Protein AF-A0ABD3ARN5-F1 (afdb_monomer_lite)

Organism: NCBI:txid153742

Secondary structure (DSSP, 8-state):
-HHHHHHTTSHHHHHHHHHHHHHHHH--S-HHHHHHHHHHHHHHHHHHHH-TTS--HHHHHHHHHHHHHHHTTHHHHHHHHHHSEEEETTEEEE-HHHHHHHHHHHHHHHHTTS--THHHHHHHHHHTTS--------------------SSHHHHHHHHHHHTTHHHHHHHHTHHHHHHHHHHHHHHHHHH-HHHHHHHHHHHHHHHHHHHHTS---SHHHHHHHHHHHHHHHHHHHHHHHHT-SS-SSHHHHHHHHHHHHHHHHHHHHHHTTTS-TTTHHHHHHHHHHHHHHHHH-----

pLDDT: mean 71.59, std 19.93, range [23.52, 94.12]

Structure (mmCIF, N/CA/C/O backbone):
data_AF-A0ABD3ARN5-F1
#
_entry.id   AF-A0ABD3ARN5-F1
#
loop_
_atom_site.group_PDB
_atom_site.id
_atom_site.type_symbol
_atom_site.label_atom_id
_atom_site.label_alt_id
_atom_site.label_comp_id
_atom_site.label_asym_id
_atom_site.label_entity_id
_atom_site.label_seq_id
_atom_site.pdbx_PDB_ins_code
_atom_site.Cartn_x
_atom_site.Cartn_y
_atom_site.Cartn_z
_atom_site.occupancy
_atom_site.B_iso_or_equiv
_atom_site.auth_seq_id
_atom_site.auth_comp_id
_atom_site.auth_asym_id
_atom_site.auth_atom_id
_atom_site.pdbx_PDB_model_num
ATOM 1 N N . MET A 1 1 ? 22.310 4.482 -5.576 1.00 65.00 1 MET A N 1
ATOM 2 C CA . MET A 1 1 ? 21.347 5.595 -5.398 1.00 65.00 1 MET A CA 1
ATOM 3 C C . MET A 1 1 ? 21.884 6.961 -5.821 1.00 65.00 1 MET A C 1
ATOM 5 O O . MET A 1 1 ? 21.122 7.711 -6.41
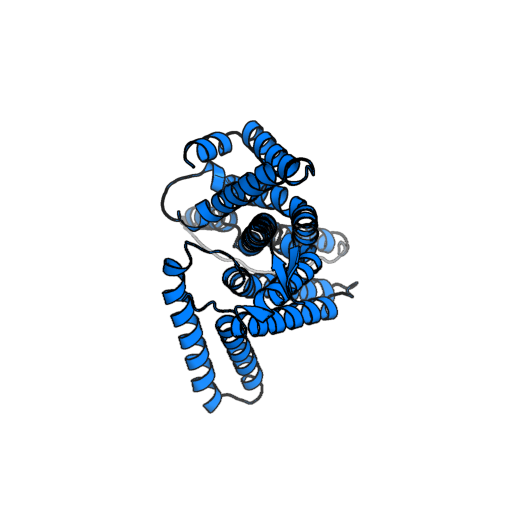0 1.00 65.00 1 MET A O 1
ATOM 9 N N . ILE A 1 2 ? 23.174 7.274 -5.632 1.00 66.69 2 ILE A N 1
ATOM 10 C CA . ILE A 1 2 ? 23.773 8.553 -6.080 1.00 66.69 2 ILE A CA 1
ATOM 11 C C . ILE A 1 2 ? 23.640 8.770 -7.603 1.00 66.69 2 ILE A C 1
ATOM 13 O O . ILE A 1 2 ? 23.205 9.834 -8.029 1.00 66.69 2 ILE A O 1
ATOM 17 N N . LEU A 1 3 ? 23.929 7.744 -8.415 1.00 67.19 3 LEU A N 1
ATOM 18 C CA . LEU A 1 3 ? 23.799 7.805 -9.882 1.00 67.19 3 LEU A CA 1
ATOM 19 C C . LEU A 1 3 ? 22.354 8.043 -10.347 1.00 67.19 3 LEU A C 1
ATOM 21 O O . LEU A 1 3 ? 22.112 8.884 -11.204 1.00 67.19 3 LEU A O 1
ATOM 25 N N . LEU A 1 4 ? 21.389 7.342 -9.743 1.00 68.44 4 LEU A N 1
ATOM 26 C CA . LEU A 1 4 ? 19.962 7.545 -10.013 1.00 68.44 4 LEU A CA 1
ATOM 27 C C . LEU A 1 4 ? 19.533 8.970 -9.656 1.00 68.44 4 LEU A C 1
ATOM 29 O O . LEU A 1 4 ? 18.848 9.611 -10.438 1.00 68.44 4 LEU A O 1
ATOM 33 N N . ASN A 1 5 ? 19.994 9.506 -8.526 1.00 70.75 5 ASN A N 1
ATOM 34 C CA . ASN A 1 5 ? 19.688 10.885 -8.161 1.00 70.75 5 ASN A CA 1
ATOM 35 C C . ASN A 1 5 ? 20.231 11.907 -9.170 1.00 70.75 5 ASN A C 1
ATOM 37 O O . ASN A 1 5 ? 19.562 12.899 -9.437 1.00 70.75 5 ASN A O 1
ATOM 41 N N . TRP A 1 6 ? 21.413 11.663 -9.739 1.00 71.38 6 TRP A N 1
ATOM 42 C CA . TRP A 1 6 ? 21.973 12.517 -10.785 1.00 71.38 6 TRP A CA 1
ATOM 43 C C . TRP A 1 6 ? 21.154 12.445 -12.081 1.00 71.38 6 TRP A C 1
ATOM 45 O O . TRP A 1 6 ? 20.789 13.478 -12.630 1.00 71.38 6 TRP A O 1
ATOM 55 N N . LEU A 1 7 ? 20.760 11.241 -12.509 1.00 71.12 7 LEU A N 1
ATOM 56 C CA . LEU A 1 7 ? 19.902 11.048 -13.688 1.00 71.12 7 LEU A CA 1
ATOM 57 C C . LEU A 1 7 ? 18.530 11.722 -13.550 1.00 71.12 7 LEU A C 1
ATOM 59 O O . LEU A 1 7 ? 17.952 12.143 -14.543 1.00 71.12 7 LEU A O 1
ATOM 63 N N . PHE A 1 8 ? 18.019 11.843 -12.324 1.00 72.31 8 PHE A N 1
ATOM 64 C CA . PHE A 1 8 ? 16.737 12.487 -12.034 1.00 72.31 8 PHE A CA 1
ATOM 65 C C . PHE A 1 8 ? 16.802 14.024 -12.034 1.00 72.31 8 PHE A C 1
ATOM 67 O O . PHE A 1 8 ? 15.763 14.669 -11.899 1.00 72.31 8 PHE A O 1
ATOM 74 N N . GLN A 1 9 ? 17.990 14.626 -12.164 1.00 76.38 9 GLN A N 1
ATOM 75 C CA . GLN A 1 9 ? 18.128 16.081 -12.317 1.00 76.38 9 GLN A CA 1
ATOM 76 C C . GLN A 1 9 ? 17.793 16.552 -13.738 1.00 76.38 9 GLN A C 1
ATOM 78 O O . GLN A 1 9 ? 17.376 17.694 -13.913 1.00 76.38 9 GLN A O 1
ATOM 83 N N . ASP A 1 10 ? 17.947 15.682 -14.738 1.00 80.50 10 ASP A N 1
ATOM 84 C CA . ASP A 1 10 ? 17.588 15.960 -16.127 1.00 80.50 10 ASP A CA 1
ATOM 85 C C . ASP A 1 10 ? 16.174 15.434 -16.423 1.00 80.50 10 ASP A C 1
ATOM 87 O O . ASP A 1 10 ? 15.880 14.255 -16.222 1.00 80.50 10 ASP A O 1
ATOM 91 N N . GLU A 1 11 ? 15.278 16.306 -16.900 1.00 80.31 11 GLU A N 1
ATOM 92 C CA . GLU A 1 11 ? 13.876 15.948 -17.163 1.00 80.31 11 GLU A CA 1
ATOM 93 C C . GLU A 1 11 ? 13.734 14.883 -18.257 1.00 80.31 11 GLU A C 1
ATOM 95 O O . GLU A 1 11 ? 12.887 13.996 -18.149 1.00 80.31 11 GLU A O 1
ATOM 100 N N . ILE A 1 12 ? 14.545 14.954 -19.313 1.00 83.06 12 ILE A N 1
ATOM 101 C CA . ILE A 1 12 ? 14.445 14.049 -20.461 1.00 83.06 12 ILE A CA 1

---

* Problem statement
Copy back exactly the lines above from the one containing "0 1.00 65.00 1 MET A O 1" through the one containing "ATOM 17 N N", and leave every picture behind.

* Task response
0 1.00 65.00 1 MET A O 1
ATOM 9 N N . ILE A 1 2 ? 23.174 7.274 -5.632 1.00 66.69 2 ILE A N 1
ATOM 10 C CA . ILE A 1 2 ? 23.773 8.553 -6.080 1.00 66.69 2 ILE A CA 1
ATOM 11 C C . ILE A 1 2 ? 23.640 8.770 -7.603 1.00 66.69 2 ILE A C 1
ATOM 13 O O . ILE A 1 2 ? 23.205 9.834 -8.029 1.00 66.69 2 ILE A O 1
ATOM 17 N N . LEU A 1 3 ? 23.929 7.744 -8.415 1.00 67.19 3 LEU A N 1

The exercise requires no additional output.